NEW MOVIE-O-METER: The Dance of Reality, Maleficent, and More


A scene from "The Dance of Reality."

A scene from “The Dance of Reality.”

Our weekly round-up of new releases, ranked for your viewing pleasure, by their indispensability and watchability. Yes, we made up that word.

SEE IT NOW!

1. The Dance of Reality: A most welcome return by one of cinema’s true visionary madmen, Alejandro Jodorowsky, who finally has seen fit to create another enigmatic masterpiece after a 23-year hiatus (not that he hasn’t been busy writing graphic novels and other works in the meantime). This film has something to do with his philosophical notion that reality is completely subjective. Anyone who got the chance to see the recent doc Jodorowsky’s Dune, knows they can expect all sorts of stream-of-consciousness religious allegory and hallucinatory imagery. Giddy up!

Rotten Tomatoes Score: 90%

2. Cold in July: Sam Shepard has been flying from genre to genre the past couple of years — from Killing Them Softly to Mud to August: Osage County — so it should come as no surprise that the actor/playwright should find himself in Jim Mickle’s jet-black thriller about a family man (Michael C. Hall) who kills an intruder in his home one night, only to be terrorized by the man’s father (Shepard). Based on the early buzz, the film is brutally violent but seriously engaging.

Rotten Tomatoes Score: 90%

3. Ida: A gorgeously moving Polish film from filmmaker Pawel Pawlikowski concerning a young orphan woman at a post-war Polish nunnery (Agata Trzebuchowska) about to take her vows, before she meets her last surviving family member, a hard drinking aunt (Agata Kulesza), who informs her that she is, in fact, Jewish. Like Bergman’s devastating Wild Strawberries, the film’s simple premise belies the difficult, twisty emotional truths buried underneath.

Rotten Tomatoes Score: 95%

FEEL FREE TO WAIT FOR DVD

1. Maleficent: Angelina Jolie returns from a lengthy sabbatical (her last live-action film was way back in 2010) to play the titular character, the villainess from “Sleeping Beauty.” It turns out, the evil witch started out a sweet and innocent girl, who was betrayed most cruelly and as a result got to wearing shimmering black capes and casting curses about all over the kingdom. As it’s a full-on Disney production, I believe we can expect all things to be eventually restored to glorious harmony and assume a serious bit of redemption for our witchy-poo.

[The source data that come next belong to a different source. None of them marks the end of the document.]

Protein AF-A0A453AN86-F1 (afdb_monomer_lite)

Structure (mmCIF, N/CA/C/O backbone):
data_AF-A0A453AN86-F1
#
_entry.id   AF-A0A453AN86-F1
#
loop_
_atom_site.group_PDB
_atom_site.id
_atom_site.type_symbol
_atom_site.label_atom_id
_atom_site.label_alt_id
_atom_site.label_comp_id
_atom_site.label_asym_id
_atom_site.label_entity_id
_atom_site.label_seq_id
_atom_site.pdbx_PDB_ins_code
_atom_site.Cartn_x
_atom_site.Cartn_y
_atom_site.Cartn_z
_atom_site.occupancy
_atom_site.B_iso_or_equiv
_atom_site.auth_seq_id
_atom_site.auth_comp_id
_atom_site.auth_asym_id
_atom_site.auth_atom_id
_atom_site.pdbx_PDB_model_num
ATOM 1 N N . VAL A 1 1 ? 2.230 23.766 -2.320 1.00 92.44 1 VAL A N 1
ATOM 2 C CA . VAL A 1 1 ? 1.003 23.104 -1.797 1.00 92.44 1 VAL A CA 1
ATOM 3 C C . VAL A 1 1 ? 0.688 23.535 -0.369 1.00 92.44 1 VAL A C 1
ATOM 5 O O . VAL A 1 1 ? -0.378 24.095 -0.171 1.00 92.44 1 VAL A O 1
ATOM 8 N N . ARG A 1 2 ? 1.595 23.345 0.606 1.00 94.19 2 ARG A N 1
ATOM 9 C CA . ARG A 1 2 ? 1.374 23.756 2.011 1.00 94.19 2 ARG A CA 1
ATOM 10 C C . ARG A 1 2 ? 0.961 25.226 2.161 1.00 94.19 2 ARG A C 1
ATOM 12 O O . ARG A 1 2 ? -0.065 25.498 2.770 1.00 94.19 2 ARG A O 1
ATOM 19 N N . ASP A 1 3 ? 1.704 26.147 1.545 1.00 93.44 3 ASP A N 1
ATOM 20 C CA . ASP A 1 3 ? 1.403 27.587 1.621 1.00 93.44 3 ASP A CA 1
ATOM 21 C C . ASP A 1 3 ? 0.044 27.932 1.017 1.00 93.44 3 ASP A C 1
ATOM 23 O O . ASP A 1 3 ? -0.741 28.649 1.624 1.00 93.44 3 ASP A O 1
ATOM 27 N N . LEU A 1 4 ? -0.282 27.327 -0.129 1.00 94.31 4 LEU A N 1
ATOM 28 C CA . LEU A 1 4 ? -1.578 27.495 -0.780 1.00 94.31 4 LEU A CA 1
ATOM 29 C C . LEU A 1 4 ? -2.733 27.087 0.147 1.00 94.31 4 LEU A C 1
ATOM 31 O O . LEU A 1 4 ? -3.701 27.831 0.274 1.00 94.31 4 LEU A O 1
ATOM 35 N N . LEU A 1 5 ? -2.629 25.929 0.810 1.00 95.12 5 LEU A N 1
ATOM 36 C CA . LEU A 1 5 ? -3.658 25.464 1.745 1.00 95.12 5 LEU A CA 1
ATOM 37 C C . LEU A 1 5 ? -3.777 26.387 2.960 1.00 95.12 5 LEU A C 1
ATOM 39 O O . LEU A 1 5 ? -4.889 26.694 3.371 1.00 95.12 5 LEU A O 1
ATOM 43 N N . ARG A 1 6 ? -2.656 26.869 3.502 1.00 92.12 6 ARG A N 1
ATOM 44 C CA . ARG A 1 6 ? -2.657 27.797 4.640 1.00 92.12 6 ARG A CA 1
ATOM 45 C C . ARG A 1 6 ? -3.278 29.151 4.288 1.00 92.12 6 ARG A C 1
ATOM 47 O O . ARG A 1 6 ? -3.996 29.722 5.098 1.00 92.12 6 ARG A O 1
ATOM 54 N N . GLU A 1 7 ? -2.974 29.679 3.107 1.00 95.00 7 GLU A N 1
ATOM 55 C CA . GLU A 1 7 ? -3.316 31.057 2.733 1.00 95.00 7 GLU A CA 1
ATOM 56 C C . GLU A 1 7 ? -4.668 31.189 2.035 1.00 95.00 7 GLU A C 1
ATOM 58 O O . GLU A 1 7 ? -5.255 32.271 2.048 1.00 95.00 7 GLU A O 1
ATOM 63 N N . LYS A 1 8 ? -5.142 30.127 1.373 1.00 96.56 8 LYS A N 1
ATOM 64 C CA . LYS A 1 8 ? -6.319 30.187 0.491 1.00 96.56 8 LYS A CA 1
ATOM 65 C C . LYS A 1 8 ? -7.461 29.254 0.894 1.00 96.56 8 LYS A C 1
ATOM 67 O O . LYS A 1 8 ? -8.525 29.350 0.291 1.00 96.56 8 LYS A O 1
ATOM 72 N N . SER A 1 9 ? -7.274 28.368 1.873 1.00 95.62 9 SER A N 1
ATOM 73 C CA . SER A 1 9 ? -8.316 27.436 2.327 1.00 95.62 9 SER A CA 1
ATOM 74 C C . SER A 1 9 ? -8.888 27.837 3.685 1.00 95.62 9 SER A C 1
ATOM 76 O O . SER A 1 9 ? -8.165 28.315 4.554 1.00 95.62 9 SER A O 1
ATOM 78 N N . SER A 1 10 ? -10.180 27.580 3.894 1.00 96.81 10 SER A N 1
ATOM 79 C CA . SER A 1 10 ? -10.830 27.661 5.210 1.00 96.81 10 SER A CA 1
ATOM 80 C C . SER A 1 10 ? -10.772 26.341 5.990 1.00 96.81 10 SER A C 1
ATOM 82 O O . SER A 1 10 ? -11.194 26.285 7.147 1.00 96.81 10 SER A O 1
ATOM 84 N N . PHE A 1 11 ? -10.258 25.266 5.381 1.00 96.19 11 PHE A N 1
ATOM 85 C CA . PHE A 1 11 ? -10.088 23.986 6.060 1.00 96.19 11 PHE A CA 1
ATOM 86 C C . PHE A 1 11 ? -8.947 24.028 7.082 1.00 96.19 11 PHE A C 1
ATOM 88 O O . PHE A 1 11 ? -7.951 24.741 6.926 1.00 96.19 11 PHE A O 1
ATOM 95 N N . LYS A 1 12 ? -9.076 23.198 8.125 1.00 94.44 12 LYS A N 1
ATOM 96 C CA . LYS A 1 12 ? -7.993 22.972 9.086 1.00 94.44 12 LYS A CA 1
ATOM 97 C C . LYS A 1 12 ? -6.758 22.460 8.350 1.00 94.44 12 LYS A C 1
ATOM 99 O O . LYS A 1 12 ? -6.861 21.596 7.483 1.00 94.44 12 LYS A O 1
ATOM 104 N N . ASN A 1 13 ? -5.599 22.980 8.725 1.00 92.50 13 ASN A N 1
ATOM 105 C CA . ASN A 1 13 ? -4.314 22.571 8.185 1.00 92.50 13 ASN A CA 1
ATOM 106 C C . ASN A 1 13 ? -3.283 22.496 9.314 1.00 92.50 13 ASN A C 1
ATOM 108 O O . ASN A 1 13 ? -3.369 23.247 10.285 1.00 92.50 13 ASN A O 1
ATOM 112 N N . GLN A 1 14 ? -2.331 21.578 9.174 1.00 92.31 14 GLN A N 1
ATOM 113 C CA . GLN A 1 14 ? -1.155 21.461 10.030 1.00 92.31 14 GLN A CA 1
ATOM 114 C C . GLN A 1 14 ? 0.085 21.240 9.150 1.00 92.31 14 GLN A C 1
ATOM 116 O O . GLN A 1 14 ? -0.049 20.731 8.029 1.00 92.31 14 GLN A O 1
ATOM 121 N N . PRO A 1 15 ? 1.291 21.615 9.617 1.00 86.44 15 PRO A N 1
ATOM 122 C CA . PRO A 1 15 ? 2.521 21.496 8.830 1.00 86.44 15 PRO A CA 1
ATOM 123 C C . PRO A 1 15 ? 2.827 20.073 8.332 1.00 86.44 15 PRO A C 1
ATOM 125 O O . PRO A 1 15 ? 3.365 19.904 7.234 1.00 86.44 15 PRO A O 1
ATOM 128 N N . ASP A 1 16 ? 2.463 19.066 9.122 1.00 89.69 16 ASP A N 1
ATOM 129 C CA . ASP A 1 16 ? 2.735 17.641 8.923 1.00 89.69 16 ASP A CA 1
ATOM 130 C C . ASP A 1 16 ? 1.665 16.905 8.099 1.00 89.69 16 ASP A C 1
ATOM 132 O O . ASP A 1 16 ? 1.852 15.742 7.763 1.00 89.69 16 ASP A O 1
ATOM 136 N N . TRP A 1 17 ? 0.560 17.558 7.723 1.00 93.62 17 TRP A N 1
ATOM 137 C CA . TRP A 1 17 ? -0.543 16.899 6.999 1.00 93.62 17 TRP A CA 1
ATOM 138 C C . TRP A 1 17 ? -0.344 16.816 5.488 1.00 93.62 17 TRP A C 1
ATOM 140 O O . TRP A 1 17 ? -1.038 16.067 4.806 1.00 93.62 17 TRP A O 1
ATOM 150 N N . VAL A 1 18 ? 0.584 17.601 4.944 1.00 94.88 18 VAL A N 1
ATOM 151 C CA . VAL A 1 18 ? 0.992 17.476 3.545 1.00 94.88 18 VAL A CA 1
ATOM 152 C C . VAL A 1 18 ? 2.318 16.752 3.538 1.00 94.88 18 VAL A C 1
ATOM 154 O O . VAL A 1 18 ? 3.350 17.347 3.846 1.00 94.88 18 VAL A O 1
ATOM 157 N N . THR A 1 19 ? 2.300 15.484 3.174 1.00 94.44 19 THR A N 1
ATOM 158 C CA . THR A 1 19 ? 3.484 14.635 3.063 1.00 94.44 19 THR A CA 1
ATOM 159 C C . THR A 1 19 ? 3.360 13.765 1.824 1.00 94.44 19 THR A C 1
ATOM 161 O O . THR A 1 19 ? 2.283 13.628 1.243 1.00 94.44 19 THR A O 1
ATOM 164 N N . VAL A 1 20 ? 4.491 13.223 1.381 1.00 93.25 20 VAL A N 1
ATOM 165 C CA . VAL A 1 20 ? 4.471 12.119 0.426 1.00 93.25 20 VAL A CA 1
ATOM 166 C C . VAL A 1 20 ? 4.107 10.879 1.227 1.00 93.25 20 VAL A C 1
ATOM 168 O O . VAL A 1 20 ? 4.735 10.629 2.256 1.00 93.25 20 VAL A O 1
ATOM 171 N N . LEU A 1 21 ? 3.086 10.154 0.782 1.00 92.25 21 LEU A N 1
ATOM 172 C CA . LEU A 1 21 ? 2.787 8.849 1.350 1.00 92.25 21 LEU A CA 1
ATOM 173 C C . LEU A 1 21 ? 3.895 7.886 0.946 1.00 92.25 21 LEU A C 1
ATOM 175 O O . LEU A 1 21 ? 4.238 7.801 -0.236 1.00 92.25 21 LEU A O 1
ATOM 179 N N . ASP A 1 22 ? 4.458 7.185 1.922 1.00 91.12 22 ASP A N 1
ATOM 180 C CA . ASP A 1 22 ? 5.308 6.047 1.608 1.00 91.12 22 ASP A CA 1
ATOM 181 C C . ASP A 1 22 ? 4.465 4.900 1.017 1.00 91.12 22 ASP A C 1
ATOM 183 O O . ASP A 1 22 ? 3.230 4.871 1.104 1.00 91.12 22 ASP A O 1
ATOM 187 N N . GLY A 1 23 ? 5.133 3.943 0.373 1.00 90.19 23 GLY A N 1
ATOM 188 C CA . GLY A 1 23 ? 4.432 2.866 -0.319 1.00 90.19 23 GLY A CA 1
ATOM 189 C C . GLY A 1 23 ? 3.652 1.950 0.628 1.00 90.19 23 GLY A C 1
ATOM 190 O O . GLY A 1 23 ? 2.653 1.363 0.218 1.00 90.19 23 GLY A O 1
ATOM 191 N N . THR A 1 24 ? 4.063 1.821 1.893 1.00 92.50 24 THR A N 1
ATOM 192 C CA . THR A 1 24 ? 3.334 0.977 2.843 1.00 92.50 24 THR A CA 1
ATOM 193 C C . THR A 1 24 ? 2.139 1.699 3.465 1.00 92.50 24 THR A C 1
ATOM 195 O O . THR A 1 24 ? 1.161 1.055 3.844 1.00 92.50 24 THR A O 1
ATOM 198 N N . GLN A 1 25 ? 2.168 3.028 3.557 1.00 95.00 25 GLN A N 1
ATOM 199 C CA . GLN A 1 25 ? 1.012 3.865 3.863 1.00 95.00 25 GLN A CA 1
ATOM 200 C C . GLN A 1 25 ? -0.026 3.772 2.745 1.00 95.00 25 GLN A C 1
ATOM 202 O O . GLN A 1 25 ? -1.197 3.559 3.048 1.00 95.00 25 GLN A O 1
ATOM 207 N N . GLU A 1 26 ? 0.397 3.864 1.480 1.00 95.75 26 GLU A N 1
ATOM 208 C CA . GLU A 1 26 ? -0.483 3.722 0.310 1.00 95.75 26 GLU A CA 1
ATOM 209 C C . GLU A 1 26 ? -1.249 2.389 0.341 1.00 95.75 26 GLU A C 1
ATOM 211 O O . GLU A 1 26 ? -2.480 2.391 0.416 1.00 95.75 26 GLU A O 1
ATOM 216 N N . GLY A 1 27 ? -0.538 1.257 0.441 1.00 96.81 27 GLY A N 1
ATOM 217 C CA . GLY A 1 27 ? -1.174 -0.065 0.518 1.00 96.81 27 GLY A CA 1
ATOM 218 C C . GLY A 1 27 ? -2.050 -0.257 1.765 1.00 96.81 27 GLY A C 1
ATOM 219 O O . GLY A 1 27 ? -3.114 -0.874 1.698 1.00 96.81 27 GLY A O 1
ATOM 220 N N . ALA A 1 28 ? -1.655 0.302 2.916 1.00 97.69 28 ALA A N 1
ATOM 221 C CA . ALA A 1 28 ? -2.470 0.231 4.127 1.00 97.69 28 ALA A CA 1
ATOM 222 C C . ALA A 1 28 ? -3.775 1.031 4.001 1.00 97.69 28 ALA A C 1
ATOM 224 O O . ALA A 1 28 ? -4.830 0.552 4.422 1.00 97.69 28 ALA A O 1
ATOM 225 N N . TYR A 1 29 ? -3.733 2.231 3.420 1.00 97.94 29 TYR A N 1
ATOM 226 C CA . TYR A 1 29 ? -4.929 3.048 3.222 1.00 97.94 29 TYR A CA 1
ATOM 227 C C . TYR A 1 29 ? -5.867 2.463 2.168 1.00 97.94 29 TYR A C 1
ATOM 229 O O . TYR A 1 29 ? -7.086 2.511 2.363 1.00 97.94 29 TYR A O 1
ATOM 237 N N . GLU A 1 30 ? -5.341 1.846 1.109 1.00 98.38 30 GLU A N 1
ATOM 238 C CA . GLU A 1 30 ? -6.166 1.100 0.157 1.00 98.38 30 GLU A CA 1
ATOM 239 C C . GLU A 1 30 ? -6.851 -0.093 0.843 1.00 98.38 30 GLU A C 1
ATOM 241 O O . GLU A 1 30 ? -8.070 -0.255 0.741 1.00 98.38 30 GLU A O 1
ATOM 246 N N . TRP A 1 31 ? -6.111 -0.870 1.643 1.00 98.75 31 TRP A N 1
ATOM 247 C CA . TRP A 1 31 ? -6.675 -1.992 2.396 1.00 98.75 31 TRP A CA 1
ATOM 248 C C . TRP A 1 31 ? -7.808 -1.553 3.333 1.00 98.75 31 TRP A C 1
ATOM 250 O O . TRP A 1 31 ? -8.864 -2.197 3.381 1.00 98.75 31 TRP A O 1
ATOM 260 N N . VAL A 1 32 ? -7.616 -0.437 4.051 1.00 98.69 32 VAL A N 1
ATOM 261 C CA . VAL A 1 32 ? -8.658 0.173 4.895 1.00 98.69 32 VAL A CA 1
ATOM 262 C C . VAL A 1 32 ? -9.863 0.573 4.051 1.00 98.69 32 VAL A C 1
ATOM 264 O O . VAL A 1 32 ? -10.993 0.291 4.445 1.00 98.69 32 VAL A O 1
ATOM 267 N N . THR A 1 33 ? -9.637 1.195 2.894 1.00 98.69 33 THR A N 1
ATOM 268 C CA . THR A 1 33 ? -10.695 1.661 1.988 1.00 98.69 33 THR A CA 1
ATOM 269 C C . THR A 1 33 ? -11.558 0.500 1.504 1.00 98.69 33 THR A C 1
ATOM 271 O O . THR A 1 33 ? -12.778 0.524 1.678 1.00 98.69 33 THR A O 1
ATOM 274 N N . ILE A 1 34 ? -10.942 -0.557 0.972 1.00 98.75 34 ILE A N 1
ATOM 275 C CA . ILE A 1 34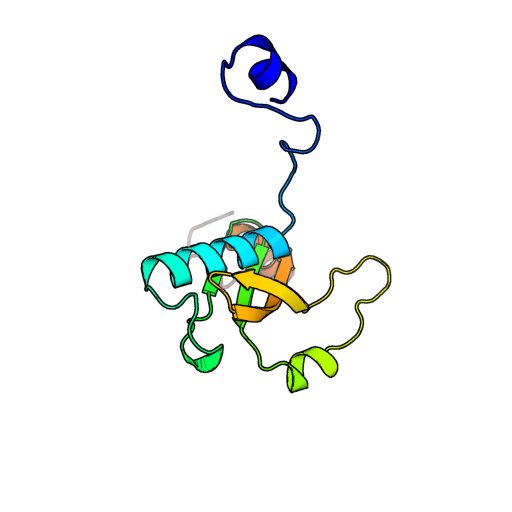 ? -11.667 -1.721 0.454 1.00 98.75 34 ILE A CA 1
ATOM 276 C C . ILE A 1 34 ? -12.420 -2.444 1.576 1.00 98.75 34 ILE A C 1
ATOM 278 O O . ILE A 1 34 ? -13.614 -2.721 1.444 1.00 98.75 34 ILE A O 1
ATOM 282 N N . ASN A 1 35 ? -11.779 -2.700 2.719 1.00 98.75 35 ASN A N 1
ATOM 283 C CA . ASN A 1 35 ? -12.441 -3.396 3.825 1.00 98.75 35 ASN A CA 1
ATOM 284 C C . ASN A 1 35 ? -13.500 -2.540 4.532 1.00 98.75 35 ASN A C 1
ATOM 286 O O . ASN A 1 35 ? -14.432 -3.094 5.121 1.00 98.75 35 ASN A O 1
ATOM 290 N N . TYR A 1 36 ? -13.398 -1.211 4.471 1.00 98.62 36 TYR A N 1
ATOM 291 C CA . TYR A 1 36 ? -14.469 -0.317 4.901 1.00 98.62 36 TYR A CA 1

Rotten Tomatoes Score: 44%

2. Chinese Puzzle: Romantic comedies transcend language and culture, you understand, so this French film about a man (Romain Duris) whose wife (Kelly Reilly) leaves him in Paris for someone more fetching in New York, which forces him to move there as well in order to be with their kids, appears to offer much in the way of whimsical humor. Wait, let me guess, is the film also some kind of sweet homage to New York being amazingly vibrant and wonderful? Oh, please, let’s do hope so.

Rotten Tomatoes Score: 78%

SKIP IT ALTOGETHER

1. A Million Ways to Die in the West: Seth MacFarlane brings his usual arsenal of gross-out spectacles, dick jokes, and racial poking to this story about a nebbish sheep farmer (played by MacFarlane), who inadvertently runs afoul of the baddest outlaw in the territory (Liam Neesan), when he falls for the gangster’s beautiful and sharp-shootin’ wife (Charlize Theron). MacFarlane can be clever — and doesn’t he know it! — but as a live performer, he’s pretty weak, and the rest of his much more capable cast can’t do much with him so much in the spotlight.